The teacher experience centered on AUV technology and Gulf operations during the week of July 13-17. In addition to interactions with glider pilots during the daily briefings,teachers worked with 28 CONCORDE scientists including senior investigators, post-docs, grad students, and techs. Presentations and land-based demonstrations gave teachers background for a twelve-hour research cruise aboard the R/V Point Sur in the Gulf of Mexico to deploy a glider and use a depth-specific sampler to collect icthyoplankton. During the cruise teachers processed plankton samples and launch the CTD. Glider deployment was postponed because of a steep vertical salinity gradient. This resonated with teachers in how adaptive sampling might avoid loss of expensive instruments. Taken with the differences in plankton samples collected at different depths, the teachers also integrated a strong understanding of the vertical structure of the water column.

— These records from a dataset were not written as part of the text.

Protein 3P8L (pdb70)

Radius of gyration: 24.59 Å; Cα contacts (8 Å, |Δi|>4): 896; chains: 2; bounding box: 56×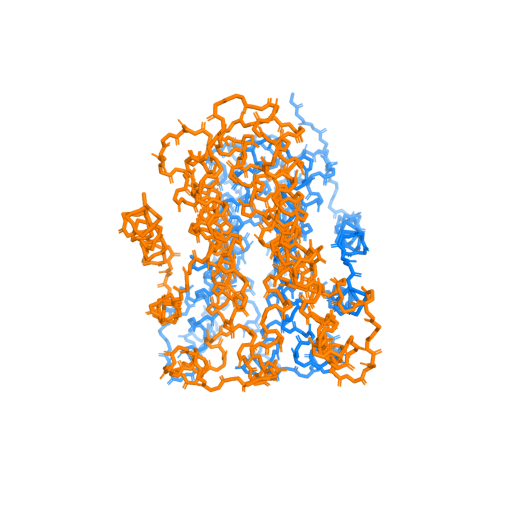70×62 Å

Sequence (558 aa):
HHHHHHSLTNFSQQHLPLVEKVMVDFIIAEYTENERLKEAMLYSIHAGGKRLRPLLVLTTVAAFQKEMETQDYQVAASSLEMIHTYSLIHDDLPAMDDDDLRRGKKPTNHKVFGEATAILAGDGLLTGAFQLLSLSQLGLSEKVLLMMQQLAKKAAGNQGMVSGQQMGDIEGEKVSLTLEELAAVHEKKTGALIEEFALIAGGVLANQTEEVIGLLTQFAHHYGLAFQIRDDLLDATSSTYPALLGIAGAKDALTHQLAEGSAVLEKIKANVPNFSEEHLANNLLTQQLQLRSLTNFSQQHLPLVEKVMVDFIIAEYTENERLKEAMLYSIHAGGKRLRPLLVLTTVAAFQKEMETQDYQVAASSLEMIHTYSLIHDDLPAMDDDDLRRGKPTNHKVFGEATAILAGDGLLTGAFQLLSLSQLGLSEKVLLMMQQLAKAAGNQGMVSGQMGDIEGEKVSLTLEELAAVHEKKTGALIEFALIAGGVLANQTEEVIGLLTQFAHHYGLAFQIRDDLLDATSTYPALLGIAGAKDALTHQLAEGSAVLEKIKANVPNFSEEHLANLLTQLQL

Solvent-accessible surface area: 21817 Å² total; per-residue (Å²): 164,73,122,73,110,11,66,86,105,91,15,30,110,118,11,26,75,72,0,56,121,32,0,34,49,12,0,41,123,68,6,84,20,103,84,0,31,98,0,0,31,43,20,0,96,15,29,28,142,22,16,23,0,25,0,0,0,5,0,0,0,0,2,16,16,106,24,84,66,33,0,23,23,0,0,0,1,0,4,0,0,33,6,1,5,44,5,1,12,3,3,56,36,28,78,85,47,79,114,87,140,73,80,60,4,5,11,116,65,38,35,66,15,4,0,4,0,0,0,0,0,0,0,0,1,0,2,3,7,0,1,68,6,112,11,45,86,70,50,14,8,70,0,0,41,46,0,0,99,9,0,0,0,39,1,5,0,0,0,6,2,10,47,27,65,14,120,153,105,102,35,73,63,125,82,8,26,39,12,22,80,50,58,15,7,12,5,0,35,4,0,0,26,0,0,0,10,14,1,122,34,87,146,109,6,19,32,16,0,40,83,0,0,59,18,7,3,26,0,26,30,1,56,49,25,3,83,115,55,97,142,74,50,13,6,75,76,71,35,76,76,30,0,89,77,19,5,80,111,32,19,56,91,0,59,48,6,6,111,110,0,80,83,74,17,121,71,3,4,68,73,4,0,35,55,18,6,60,94,13,78,72,250,93,19,81,104,25,22,127,116,14,24,78,74,0,49,127,32,0,41,47,12,0,43,124,71,8,93,18,110,88,0,33,108,0,0,30,40,20,0,115,18,27,30,134,17,5,24,0,8,0,0,0,1,0,0,20,6,12,108,68,150,31,77,64,26,0,28,22,0,0,0,0,0,4,0,0,36,5,0,7,43,4,0,16,4,1,54,35,29,80,81,54,80,116,81,148,71,80,62,3,5,11,119,67,24,36,63,14,5,0,3,0,0,0,0,0,0,0,0,0,0,0,2,8,0,0,71,7,120,12,43,82,74,51,13,8,64,0,0,38,38,0,0,99,7,0,0,2,36,1,6,0,4,2,3,2,10,44,32,63,12,121,156,101,94,28,74,68,126,87,8,19,53,15,16,63,69,54,19,5,14,7,0,40,3,0,0,27,0,0,0,10,3,8,90,46,80,132,137,10,21,32,18,0,35,75,0,0,60,22,2,5,23,0,48,25,3,54,65,16,7,87,128,57,142,75,55,8,16,75,75,70,35,84,74,24,0,91,97,21,0,71,103,19,16,59,60,0,60,46,5,1,120,90,0,121,83,99,22,130,85,6,33,51,107,32,1,30,55,4,3,91,90,12,71,103

InterPro domains:
  IPR000092 Polyprenyl synthetase-like [PF00348] (27-261)
  IPR000092 Polyprenyl synthetase-like [cd00685] (24-276)
  IPR008949 Isoprenoid synthase domain superfamily [G3DSA:1.10.600.10] (1-293)
  IPR008949 Isoprenoid synthase domain superfamily [SSF48576] (3-267)
  IPR033749 Polyprenyl synthetase, conserved site [PS00444] (209-221)
  IPR033749 Polyprenyl synthetase, conserved site [PS00723] (79-95)
  IPR053378 Prenyl diphosphate synthase [NF045485] (7-276)

Secondary structure (DSSP, 8-state):
----PPPSTTHHHHHHHHHHHHHHHHHHHS---HHHHHHHHHHHHT----HHHHHHHHHHHHTTPPP-HHHHHHHHHHHHHHHHHHHHHHSTTTT--SEETTEE-HHHHH-HHHHHHHHHHHHHHHHHHHHTSS--HHHHHHHHHHHHHHHSTTTHHHHHHHHHHTTTSPPPHHHHHHHHIIIIIHHHHHHHHHHHHHTT--HHHHHHHHHHHHHHHHHHHHHHHHHHTT---HHHHH-HHHHHHHHHHHHHHHHHHHHHHHHH-SS--HHHHHHHHHHTS--/-HHHHHHHHHHHHHHHHHHHHHHS---HHHHHHHHHHHHT----HHHHHHHHHHHHTTPPP-HHHHHHHHHHHHHHHHHHHHHHSTTTT--SEETTEE-HHHHH-HHHHHHHHHHHHHHHHHHHHTSS--HHHHHHHHHHHHHHHSTTTHHHHHHHHHHTTTSPP-HHHHHHHHIIIIIHHHHHHHHHHHHHTT--HHHHHHHHHHHHHHHHHHHHHHHHHHT---HHHHH-HHHHHHHHHHHHHHHHHHHHHHHHH-TT---HHHHHHHHTT--

Structure (mmCIF, N/CA/C/O backbone):
data_3P8L
#
_entry.id   3P8L
#
_cell.length_a   53.860
_cell.length_b   100.529
_cell.length_c   122.660
_cell.angle_alpha   90.00
_cell.angle_beta   90.00
_cell.angle_gamma   90.00
#
_symmetry.space_group_name_H-M   'P 21 21 21'
#
loop_
_entity.id
_entity.type
_entity.pdbx_description
1 polymer Geranyltranstransferase
2 water water
#
loop_
_atom_site.group_PDB
_atom_site.id
_atom_site.type_symbol
_atom_site.label_atom_id
_atom_site.label_alt_id
_atom_site.label_comp_id
_atom_site.label_asym_id
_atom_site.label_entity_id
_atom_site.label_seq_id
_atom_site.pdbx_PDB_ins_code
_atom_site.Cartn_x
_atom_site.Cartn_y
_atom_site.Cartn_z
_atom_site.occupancy
_atom_site.B_iso_or_equiv
_atom_site.auth_seq_id
_atom_site.auth_comp_id
_atom_site.auth_asym_id
_atom_site.auth_atom_id
_atom_site.pdbx_PDB_model_num
ATOM 1 N N . HIS A 1 3 ? -53.821 -13.953 14.291 1.00 89.14 -6 HIS A N 1
ATOM 2 C CA . HIS A 1 3 ? -52.518 -14.473 14.806 1.00 92.42 -6 HIS A CA 1
ATOM 3 C C . HIS A 1 3 ? -51.671 -15.086 13.680 1.00 92.65 -6 HIS A C 1
ATOM 4 O O . HIS A 1 3 ? -52.025 -14.975 12.505 1.00 90.00 -6 HIS A O 1
ATOM 6 N N . HIS A 1 4 ? -50.536 -15.692 14.042 1.00 96.05 -5 HIS A N 1
ATOM 7 C CA . HIS A 1 4 ? -49.774 -16.560 13.125 1.00 95.78 -5 HIS A CA 1
ATOM 8 C C . HIS A 1 4 ? -49.595 -17.960 13.720 1.00 94.58 -5 HIS A C 1
ATOM 9 O O . HIS A 1 4 ? -49.428 -18.109 14.937 1.00 96.60 -5 HIS A O 1
ATOM 16 N N . HIS A 1 5 ? -49.667 -18.983 12.871 1.00 91.20 -4 HIS A N 1
ATOM 17 C CA . HIS A 1 5 ? -49.355 -20.349 13.298 1.00 89.72 -4 HIS A CA 1
ATOM 18 C C . HIS A 1 5 ? -48.816 -21.208 12.165 1.00 87.40 -4 HIS A C 1
ATOM 19 O O . HIS A 1 5 ? -49.385 -21.249 11.072 1.00 90.92 -4 HIS A O 1
ATOM 26 N N . HIS A 1 6 ? -47.711 -21.887 12.464 1.00 78.17 -3 HIS A N 1
ATOM 27 C CA . HIS A 1 6 ? -47.173 -22.979 11.667 1.00 70.35 -3 HIS A CA 1
ATOM 28 C C . HIS A 1 6 ? -46.273 -23.741 12.629 1.00 68.01 -3 HIS A C 1
ATOM 29 O O . HIS A 1 6 ? -45.394 -23.151 13.257 1.00 65.16 -3 HIS A O 1
ATOM 36 N N . HIS A 1 7 ? -46.515 -25.037 12.786 1.00 68.51 -2 HIS A N 1
ATOM 37 C CA . HIS A 1 7 ? -45.645 -25.862 13.616 1.00 65.80 -2 HIS A CA 1
ATOM 38 C C . HIS A 1 7 ? -44.498 -26.417 12.766 1.00 62.13 -2 HIS A C 1
ATOM 39 O O . HIS A 1 7 ? -44.723 -27.050 11.728 1.00 61.59 -2 HIS A O 1
ATOM 46 N N . HIS A 1 8 ? -43.269 -26.143 13.201 1.00 53.72 -1 HIS A N 1
ATOM 47 C CA . HIS A 1 8 ? -42.075 -26.660 12.535 1.00 51.08 -1 HIS A CA 1
ATOM 48 C C . HIS A 1 8 ? -41.611 -27.908 13.253 1.00 50.00 -1 HIS A C 1
ATOM 49 O O . HIS A 1 8 ? -41.373 -27.881 14.462 1.00 47.97 -1 HIS A O 1
ATOM 56 N N . SER A 1 9 ? -41.476 -29.001 12.509 1.00 48.14 0 SER A N 1
ATOM 57 C CA . SER A 1 9 ? -40.818 -30.182 13.049 1.00 50.88 0 SER A CA 1
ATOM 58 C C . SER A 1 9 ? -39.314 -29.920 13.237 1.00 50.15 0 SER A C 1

These personal lessons were reflected in the educational materials that the teachers began to develop: 1. Gulf of Mexico processes, 2. buoyancy, and 3. ichthyoplankton behaviors and interactions with oil. After piloting and revising the lessons, they will be posted to the CONCORDE website (www.con-corde.org). The group included diverse science teachers from Alabama, Louisiana, Mississippi, Tennessee, and Virginia. They came from coastal and landlocked communities, and represented a mix of schools and student populations—public and private, wealthy and poor. One teacher, flown down for the week at the expense of her public school district, described the state-of-the-art laboratory facilities at her disposal. Another from a poor public district did not even have a sink in her classroom to conduct labs. Research and education groups came together during the daily briefings. During the AUV Jubilee researchers addressed basic teacher questions about nearshore processes and current conditions in the Gulf as well as details of specific technologies and research projects. Uncertain looks teachers gave to the projected map of Gulf current conditions and glider locations at the beginning of the week were replaced just a few days later by awareness, comprehension and reasonable predictions of next moves for the gliders.
CONCORDE, the Consortium for oil spill exposure pathways in Coastal River-Dominated Ecosystems, is a multi-university research team addressing how complex fine-scale structure and processes in coastal waters dominated by pulsed-river plumes control the exposure, impacts, and ecosystem recovery from offshore spills like the Deepwater Horizon release of 2010. CONCORDE is fully funded by a grant from the Gulf of Mexico Research Initiative (GoMRI) RFP-IV.
*KMZ is a file extension for a placemark file used by Google Earth. KM stands for Keyhole Markup language Zipped.